Avian brain is proportionately larger than that of a reptile, and is short and broad. Olfactory lobes are small due to poor sense of smell. Two cerebral hemispheres are larger, smooth and project posteriorly over the diencephalon to meet the cerebellum. Pallium is thin but corpus striatum is greatly enlarged making lateral ventricle small and vertical. Third ventricle is also narrow due to great development of thalami. Optic lobes on mid-brain are conspicuously developed in correlation with keen sight, but they are somewhat laterally displaced. The cerebellum is greatly enlarged with several superficial folds (flocculi) due to many activities involving muscular coordination and equilibrium such as flight and perching.

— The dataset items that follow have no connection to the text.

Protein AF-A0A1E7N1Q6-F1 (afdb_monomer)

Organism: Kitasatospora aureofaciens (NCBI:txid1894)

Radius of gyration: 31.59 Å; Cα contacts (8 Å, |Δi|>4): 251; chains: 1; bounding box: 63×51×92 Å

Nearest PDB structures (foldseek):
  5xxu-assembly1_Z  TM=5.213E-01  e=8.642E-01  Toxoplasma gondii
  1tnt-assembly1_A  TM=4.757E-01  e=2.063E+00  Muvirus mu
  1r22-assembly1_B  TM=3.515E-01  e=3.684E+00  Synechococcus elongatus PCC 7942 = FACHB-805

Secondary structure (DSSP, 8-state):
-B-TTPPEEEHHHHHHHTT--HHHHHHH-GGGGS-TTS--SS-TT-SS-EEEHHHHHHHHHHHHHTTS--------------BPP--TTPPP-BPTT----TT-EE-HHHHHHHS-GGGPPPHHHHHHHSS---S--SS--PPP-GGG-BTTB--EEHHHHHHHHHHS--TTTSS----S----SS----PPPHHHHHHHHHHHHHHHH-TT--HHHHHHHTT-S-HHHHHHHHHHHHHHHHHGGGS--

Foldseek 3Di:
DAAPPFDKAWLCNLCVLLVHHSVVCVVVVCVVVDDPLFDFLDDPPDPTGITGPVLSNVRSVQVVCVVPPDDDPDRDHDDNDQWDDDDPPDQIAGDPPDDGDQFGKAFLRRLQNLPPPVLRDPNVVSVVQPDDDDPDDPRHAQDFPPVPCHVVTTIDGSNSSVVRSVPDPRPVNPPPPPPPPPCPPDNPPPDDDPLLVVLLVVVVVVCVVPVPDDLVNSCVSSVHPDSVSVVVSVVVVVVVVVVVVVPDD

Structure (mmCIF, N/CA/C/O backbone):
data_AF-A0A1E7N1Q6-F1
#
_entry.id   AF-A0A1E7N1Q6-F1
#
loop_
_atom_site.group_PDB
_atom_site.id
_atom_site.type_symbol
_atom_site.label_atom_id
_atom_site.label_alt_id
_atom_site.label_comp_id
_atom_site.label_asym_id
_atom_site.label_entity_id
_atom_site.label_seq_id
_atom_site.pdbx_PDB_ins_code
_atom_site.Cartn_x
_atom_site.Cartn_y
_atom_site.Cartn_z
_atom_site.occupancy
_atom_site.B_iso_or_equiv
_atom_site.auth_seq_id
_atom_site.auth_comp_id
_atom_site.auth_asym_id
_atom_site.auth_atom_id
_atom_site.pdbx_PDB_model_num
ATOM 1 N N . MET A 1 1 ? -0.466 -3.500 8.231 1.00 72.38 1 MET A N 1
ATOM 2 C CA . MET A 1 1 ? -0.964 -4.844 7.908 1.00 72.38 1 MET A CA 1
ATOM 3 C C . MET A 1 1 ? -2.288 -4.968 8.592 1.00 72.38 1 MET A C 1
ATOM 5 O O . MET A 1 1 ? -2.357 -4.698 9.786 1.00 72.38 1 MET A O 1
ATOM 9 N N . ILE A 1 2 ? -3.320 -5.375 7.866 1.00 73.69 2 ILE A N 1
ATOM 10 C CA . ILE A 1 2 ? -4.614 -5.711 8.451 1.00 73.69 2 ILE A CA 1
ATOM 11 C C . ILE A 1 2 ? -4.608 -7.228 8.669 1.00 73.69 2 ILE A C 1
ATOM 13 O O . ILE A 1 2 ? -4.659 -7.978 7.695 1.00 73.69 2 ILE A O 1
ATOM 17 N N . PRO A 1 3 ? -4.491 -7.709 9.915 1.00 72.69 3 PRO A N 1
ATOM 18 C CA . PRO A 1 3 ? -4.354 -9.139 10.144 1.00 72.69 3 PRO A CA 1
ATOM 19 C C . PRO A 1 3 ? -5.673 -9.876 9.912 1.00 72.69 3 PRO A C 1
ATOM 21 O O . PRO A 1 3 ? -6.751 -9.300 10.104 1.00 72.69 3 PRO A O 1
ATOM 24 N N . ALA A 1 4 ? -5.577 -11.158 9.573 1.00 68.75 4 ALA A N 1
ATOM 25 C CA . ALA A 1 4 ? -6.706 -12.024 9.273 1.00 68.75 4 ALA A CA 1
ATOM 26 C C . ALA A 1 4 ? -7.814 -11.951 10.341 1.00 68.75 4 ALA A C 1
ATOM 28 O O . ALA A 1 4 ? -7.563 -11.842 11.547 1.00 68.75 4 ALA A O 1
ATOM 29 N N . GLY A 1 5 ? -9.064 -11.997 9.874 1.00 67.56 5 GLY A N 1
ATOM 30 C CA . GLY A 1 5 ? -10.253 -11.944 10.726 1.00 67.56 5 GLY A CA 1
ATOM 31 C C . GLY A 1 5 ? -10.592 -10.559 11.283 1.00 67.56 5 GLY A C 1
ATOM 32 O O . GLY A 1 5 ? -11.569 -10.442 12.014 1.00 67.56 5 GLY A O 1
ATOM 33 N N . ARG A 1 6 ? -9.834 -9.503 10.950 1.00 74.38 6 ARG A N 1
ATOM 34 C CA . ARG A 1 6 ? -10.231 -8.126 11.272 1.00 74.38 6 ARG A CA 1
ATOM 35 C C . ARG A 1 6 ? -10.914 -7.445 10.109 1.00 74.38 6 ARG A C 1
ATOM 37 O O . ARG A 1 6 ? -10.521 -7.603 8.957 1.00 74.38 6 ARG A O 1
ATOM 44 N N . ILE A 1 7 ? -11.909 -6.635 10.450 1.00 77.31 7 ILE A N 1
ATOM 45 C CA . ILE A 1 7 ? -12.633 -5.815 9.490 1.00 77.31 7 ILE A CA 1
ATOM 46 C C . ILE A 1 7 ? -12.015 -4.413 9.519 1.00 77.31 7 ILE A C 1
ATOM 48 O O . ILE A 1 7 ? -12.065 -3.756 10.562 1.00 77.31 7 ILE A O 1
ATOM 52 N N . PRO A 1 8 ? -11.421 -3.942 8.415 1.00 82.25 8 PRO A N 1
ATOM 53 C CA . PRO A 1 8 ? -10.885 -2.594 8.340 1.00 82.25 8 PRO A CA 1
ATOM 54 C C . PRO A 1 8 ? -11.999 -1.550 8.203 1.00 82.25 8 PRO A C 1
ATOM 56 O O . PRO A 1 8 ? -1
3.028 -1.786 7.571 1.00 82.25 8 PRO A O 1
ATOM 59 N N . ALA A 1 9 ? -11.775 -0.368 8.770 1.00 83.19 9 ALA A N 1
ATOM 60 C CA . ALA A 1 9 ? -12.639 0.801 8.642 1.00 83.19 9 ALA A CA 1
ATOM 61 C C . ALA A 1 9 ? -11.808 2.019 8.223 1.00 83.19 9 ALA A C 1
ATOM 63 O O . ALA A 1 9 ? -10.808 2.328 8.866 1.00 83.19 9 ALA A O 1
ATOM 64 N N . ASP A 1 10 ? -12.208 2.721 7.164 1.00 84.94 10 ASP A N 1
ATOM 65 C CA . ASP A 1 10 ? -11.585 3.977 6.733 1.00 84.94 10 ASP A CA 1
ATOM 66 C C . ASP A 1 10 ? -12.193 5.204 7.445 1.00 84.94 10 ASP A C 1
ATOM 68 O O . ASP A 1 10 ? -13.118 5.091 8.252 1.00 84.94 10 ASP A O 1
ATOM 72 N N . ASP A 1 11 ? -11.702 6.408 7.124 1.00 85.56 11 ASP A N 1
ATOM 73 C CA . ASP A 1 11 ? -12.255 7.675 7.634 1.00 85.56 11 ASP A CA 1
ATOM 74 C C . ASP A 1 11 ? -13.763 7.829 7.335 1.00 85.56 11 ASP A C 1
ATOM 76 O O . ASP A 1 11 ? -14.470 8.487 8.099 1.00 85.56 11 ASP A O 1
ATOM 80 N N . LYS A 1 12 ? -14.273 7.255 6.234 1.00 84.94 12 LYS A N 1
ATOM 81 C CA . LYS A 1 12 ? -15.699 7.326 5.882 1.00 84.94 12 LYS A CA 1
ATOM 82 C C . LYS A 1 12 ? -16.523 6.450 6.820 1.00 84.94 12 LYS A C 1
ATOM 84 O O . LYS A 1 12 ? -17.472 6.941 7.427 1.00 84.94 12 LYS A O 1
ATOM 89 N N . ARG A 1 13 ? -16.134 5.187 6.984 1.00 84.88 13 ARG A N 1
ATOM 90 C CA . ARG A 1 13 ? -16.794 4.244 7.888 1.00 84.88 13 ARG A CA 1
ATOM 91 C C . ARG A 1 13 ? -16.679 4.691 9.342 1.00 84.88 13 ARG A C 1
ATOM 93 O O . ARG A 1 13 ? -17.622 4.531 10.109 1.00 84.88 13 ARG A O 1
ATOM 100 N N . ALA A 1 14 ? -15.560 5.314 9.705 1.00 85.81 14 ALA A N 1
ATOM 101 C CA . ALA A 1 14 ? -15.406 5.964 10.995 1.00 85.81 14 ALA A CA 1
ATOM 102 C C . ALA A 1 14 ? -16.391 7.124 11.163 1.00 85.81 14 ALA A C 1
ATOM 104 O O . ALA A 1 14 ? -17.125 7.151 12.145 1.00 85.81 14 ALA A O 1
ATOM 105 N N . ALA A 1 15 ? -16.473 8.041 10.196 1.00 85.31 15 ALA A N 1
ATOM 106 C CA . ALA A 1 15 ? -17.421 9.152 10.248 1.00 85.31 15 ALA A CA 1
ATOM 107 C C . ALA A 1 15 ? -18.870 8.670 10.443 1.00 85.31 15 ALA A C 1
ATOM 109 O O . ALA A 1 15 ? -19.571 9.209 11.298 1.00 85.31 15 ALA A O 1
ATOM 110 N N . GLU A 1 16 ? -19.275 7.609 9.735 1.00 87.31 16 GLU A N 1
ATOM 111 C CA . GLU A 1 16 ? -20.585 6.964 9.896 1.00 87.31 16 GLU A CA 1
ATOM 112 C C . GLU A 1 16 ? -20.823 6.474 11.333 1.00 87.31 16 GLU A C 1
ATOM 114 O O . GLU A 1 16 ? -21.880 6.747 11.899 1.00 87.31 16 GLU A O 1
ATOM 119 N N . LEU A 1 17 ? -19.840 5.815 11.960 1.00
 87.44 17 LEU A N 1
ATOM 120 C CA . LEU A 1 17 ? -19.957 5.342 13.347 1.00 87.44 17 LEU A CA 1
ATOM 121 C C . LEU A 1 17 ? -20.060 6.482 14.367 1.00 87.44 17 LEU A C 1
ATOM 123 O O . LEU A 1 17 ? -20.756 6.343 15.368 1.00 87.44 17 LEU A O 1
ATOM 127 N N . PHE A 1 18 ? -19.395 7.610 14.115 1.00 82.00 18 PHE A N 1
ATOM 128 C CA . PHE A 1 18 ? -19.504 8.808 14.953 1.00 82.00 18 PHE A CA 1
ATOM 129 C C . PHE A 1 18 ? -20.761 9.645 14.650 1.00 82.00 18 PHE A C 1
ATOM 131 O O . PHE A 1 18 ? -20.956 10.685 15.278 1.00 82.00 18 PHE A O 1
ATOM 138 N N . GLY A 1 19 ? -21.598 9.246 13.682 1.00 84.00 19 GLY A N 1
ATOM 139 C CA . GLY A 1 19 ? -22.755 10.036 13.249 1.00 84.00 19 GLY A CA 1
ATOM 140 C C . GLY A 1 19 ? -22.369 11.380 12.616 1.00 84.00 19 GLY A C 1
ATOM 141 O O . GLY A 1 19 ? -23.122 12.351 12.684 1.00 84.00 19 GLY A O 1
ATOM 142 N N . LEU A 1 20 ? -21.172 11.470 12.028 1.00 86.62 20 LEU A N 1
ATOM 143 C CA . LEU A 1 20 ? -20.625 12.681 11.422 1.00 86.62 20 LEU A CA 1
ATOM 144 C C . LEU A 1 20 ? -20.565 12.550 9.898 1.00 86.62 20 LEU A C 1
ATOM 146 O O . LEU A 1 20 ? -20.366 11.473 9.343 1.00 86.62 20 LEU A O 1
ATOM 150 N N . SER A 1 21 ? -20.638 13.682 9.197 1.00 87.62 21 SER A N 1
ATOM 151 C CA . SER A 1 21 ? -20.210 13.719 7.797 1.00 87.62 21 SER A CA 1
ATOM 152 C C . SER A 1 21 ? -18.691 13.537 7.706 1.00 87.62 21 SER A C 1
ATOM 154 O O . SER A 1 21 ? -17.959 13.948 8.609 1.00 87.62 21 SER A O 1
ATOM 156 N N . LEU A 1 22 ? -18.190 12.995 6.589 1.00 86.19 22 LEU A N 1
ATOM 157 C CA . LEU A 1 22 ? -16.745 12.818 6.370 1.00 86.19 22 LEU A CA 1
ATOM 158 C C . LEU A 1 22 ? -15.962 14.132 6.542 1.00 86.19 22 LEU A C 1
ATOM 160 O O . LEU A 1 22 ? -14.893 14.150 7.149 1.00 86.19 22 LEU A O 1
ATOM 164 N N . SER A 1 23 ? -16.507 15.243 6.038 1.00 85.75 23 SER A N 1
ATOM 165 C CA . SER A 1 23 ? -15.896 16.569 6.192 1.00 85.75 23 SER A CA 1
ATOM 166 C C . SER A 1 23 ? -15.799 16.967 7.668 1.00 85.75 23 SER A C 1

Parts of vertebrates brain in linear arrangement become progressively enlarged from fishes onwards until they reach their peak in mammals. Brain is proportionately larger than in other vertebrates. Cerebral hemispheres of Prototheria are smaller and smooth, like those of reptiles. They are larger but smooth in Metatheria. In most higher mammals (Eutheria), cerebral hemispheres become greatly enlarged and divided into lobes, with thick cerebral cortex of gray matter. In mammals such as rabbit, the surface of cerebral hemispheres is relatively smooth with few fissures. In others, such as man and sheep, surface is immensely convoluted with a number of elevations (gyri) separated by furrows (sulci). This folding increases the surface cortex or gray matter containing nerve cells, resulting in greater intelligence without adding to the size of brain. The two hemispheres are joined internally by a transverse band of fibres, the corpus callosum, not found in other vertebrates or even in Prototheria and Matatheria. Olfactory lobes are relatively small but clearly defined and covered by the hemispheres. Diencephalon and midbrain are also completely covered by the cerebral hemispheres. Characteristic of mammals are 4 almost solid optic lobes, called corpora quadrigemina, on the roof of midbrain. The III ventricle or iter of midbrain is a laterally compressed vertical passage, called cerebral aqueduct. Cerebellum is also large, conspicuously folded and may overlie both midbrain and medulla. Usual folds are a median vermis, two lateral flocculi and their mushroom – like projections, the paraflocculi. The other chief topographical features of mammalian hindbrain include the pyramids carrying voluntary motor impulses from higher centres, the pons varoli with crossing or decussating fibres connecting opposite sides of cerebrum and cerebellum, and the trapezoid body of transverse fibres relaying impulses for sound. Hindbrain contains centres for the regulation of digestion, respiration and circulation.